Segment Start: Extracted data

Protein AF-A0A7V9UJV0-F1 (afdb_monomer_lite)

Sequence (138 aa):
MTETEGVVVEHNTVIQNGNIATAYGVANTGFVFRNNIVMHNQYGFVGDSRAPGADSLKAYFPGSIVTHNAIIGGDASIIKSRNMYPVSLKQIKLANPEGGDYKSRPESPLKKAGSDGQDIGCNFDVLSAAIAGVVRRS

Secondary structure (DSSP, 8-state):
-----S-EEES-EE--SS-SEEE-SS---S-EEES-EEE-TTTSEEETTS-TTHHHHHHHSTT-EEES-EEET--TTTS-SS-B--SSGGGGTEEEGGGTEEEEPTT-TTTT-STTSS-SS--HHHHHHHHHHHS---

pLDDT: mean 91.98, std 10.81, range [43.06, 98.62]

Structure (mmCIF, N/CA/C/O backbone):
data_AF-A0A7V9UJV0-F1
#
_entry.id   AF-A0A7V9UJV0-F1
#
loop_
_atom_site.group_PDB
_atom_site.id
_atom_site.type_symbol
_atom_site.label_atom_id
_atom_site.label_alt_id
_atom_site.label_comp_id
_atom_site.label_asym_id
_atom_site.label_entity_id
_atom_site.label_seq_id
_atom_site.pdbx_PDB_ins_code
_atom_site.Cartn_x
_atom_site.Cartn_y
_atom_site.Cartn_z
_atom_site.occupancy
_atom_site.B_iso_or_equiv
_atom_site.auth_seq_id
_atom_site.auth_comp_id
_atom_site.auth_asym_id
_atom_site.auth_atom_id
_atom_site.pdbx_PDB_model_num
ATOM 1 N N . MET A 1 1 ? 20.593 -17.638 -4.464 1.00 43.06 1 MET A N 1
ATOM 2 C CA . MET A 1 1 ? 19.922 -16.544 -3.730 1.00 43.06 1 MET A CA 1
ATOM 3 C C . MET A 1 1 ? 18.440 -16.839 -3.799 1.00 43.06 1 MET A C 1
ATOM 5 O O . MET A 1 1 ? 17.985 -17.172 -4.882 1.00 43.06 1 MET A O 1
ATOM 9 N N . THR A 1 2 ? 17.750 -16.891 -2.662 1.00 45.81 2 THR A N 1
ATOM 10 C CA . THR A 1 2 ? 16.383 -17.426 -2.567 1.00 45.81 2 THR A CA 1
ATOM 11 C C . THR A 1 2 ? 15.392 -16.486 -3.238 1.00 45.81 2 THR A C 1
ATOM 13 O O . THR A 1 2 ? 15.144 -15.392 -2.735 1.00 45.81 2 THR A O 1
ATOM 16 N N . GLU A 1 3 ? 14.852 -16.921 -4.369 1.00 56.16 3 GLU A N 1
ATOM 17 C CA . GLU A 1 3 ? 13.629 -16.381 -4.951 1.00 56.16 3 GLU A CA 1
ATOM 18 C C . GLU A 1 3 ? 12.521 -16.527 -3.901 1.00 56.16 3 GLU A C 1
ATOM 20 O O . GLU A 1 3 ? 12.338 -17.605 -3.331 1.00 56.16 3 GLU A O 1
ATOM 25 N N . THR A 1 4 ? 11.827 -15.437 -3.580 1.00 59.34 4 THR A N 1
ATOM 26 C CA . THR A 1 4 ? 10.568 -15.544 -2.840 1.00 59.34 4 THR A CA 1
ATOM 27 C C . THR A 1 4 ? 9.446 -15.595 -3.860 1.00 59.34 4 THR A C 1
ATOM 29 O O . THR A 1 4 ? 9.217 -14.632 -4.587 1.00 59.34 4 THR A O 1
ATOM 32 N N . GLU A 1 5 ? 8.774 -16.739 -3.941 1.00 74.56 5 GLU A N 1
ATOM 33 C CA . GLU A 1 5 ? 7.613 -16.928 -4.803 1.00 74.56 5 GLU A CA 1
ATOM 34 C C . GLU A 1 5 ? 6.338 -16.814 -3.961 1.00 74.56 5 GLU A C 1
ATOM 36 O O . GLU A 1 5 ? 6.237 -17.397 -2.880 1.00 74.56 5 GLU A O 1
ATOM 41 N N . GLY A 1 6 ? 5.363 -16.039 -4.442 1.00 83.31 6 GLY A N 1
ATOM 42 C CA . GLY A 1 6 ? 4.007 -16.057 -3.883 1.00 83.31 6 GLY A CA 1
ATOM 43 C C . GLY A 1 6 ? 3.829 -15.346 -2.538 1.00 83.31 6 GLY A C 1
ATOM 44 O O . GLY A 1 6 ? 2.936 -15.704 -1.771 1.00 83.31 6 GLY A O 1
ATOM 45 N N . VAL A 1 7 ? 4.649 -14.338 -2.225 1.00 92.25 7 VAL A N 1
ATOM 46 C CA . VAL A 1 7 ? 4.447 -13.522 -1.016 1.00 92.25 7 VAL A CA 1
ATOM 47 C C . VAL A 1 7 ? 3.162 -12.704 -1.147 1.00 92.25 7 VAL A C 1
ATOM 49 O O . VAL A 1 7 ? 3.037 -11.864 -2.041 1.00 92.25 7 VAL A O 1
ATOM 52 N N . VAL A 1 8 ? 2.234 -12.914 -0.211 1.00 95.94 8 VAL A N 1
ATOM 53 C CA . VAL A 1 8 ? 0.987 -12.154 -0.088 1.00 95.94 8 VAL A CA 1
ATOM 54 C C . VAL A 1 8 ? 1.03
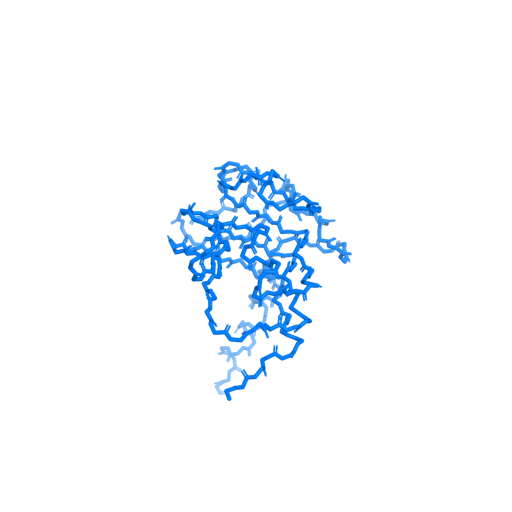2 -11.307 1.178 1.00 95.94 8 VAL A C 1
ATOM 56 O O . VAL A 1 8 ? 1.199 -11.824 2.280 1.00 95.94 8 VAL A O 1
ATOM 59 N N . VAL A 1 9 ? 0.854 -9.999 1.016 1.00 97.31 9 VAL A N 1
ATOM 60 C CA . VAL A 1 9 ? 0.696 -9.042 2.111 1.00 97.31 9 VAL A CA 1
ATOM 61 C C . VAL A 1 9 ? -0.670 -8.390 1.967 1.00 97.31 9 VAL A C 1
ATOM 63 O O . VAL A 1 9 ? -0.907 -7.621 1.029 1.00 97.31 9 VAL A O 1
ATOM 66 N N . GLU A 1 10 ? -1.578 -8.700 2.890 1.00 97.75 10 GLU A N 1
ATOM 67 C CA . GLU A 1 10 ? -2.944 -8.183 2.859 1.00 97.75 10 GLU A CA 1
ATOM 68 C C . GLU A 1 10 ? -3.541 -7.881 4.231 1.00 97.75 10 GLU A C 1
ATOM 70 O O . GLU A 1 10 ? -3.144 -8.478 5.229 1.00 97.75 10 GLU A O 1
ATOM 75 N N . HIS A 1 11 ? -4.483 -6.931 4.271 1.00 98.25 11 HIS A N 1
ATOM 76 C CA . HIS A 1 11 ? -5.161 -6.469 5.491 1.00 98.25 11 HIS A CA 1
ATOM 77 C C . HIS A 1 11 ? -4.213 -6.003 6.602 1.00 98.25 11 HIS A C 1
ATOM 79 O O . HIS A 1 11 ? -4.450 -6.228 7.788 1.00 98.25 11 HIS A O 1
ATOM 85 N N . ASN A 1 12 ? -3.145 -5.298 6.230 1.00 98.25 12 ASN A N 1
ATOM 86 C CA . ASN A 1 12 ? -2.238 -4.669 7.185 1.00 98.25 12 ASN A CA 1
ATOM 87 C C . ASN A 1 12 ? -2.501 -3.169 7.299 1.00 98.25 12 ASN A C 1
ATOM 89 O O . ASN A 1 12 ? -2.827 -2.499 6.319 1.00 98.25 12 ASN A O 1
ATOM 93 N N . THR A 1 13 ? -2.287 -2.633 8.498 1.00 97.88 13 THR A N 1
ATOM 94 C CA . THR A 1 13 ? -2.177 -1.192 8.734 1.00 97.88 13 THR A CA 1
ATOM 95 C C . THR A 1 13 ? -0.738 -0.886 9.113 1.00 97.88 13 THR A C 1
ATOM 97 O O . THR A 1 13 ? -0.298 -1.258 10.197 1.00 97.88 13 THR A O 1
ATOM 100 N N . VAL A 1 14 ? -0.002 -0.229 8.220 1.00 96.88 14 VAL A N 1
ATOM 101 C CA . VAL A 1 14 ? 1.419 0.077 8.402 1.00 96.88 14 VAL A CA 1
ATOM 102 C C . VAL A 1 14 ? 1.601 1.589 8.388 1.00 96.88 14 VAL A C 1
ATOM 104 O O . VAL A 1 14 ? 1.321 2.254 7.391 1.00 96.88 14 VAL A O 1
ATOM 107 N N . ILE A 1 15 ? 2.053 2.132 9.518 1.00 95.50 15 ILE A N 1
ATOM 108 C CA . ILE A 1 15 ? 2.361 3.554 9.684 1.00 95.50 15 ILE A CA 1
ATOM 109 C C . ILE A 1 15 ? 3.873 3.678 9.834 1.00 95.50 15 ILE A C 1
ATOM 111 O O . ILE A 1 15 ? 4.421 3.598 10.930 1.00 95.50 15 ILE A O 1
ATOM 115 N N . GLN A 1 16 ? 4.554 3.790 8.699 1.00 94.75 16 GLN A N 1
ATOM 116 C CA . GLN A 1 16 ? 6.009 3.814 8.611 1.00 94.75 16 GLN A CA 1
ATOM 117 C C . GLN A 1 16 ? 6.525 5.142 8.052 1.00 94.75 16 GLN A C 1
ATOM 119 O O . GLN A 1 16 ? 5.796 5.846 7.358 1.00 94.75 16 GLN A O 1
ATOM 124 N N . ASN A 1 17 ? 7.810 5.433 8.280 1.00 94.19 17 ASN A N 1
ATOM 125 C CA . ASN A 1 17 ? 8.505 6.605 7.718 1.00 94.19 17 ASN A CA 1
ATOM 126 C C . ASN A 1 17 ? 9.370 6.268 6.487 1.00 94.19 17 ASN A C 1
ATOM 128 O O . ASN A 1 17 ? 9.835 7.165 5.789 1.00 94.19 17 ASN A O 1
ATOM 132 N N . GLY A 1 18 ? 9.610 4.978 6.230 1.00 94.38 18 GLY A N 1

Segment End: Extracted data

The answer is the line containing "ATOM 108 C CA" together with every line after it in the records, repeated exactly and with nothing else.

**Exercise solution**
ATOM 108 C CA . ILE A 1 15 ? 2.361 3.554 9.684 1.00 95.50 15 ILE A CA 1
ATOM 109 C C . ILE A 1 15 ? 3.873 3.678 9.834 1.00 95.50 15 ILE A C 1
ATOM 111 O O . ILE A 1 15 ? 4.421 3.598 10.930 1.00 95.50 15 ILE A O 1
ATOM 115 N N . GLN A 1 16 ? 4.554 3.790 8.699 1.00 94.75 16 GLN A N 1
ATOM 116 C CA . GLN A 1 16 ? 6.009 3.814 8.611 1.00 94.75 16 GLN A CA 1
ATOM 117 C C . GLN A 1 16 ? 6.525 5.142 8.052 1.00 94.75 16 GLN A C 1
ATOM 119 O O . GLN A 1 16 ? 5.796 5.846 7.358 1.00 94.75 16 GLN A O 1
ATOM 124 N N . ASN A 1 17 ? 7.810 5.433 8.280 1.00 94.19 17 ASN A N 1
ATOM 125 C CA . ASN A 1 17 ? 8.505 6.605 7.718 1.00 94.19 17 ASN A CA 1
ATOM 126 C C . ASN A 1 17 ? 9.370 6.268 6.487 1.00 94.19 17 ASN A C 1
ATOM 128 O O . ASN A 1 17 ? 9.835 7.165 5.789 1.00 94.19 17 ASN A O 1
ATOM 132 N N . GLY A 1 18 ? 9.610 4.978 6.230 1.00 94.38 18 GLY A N 1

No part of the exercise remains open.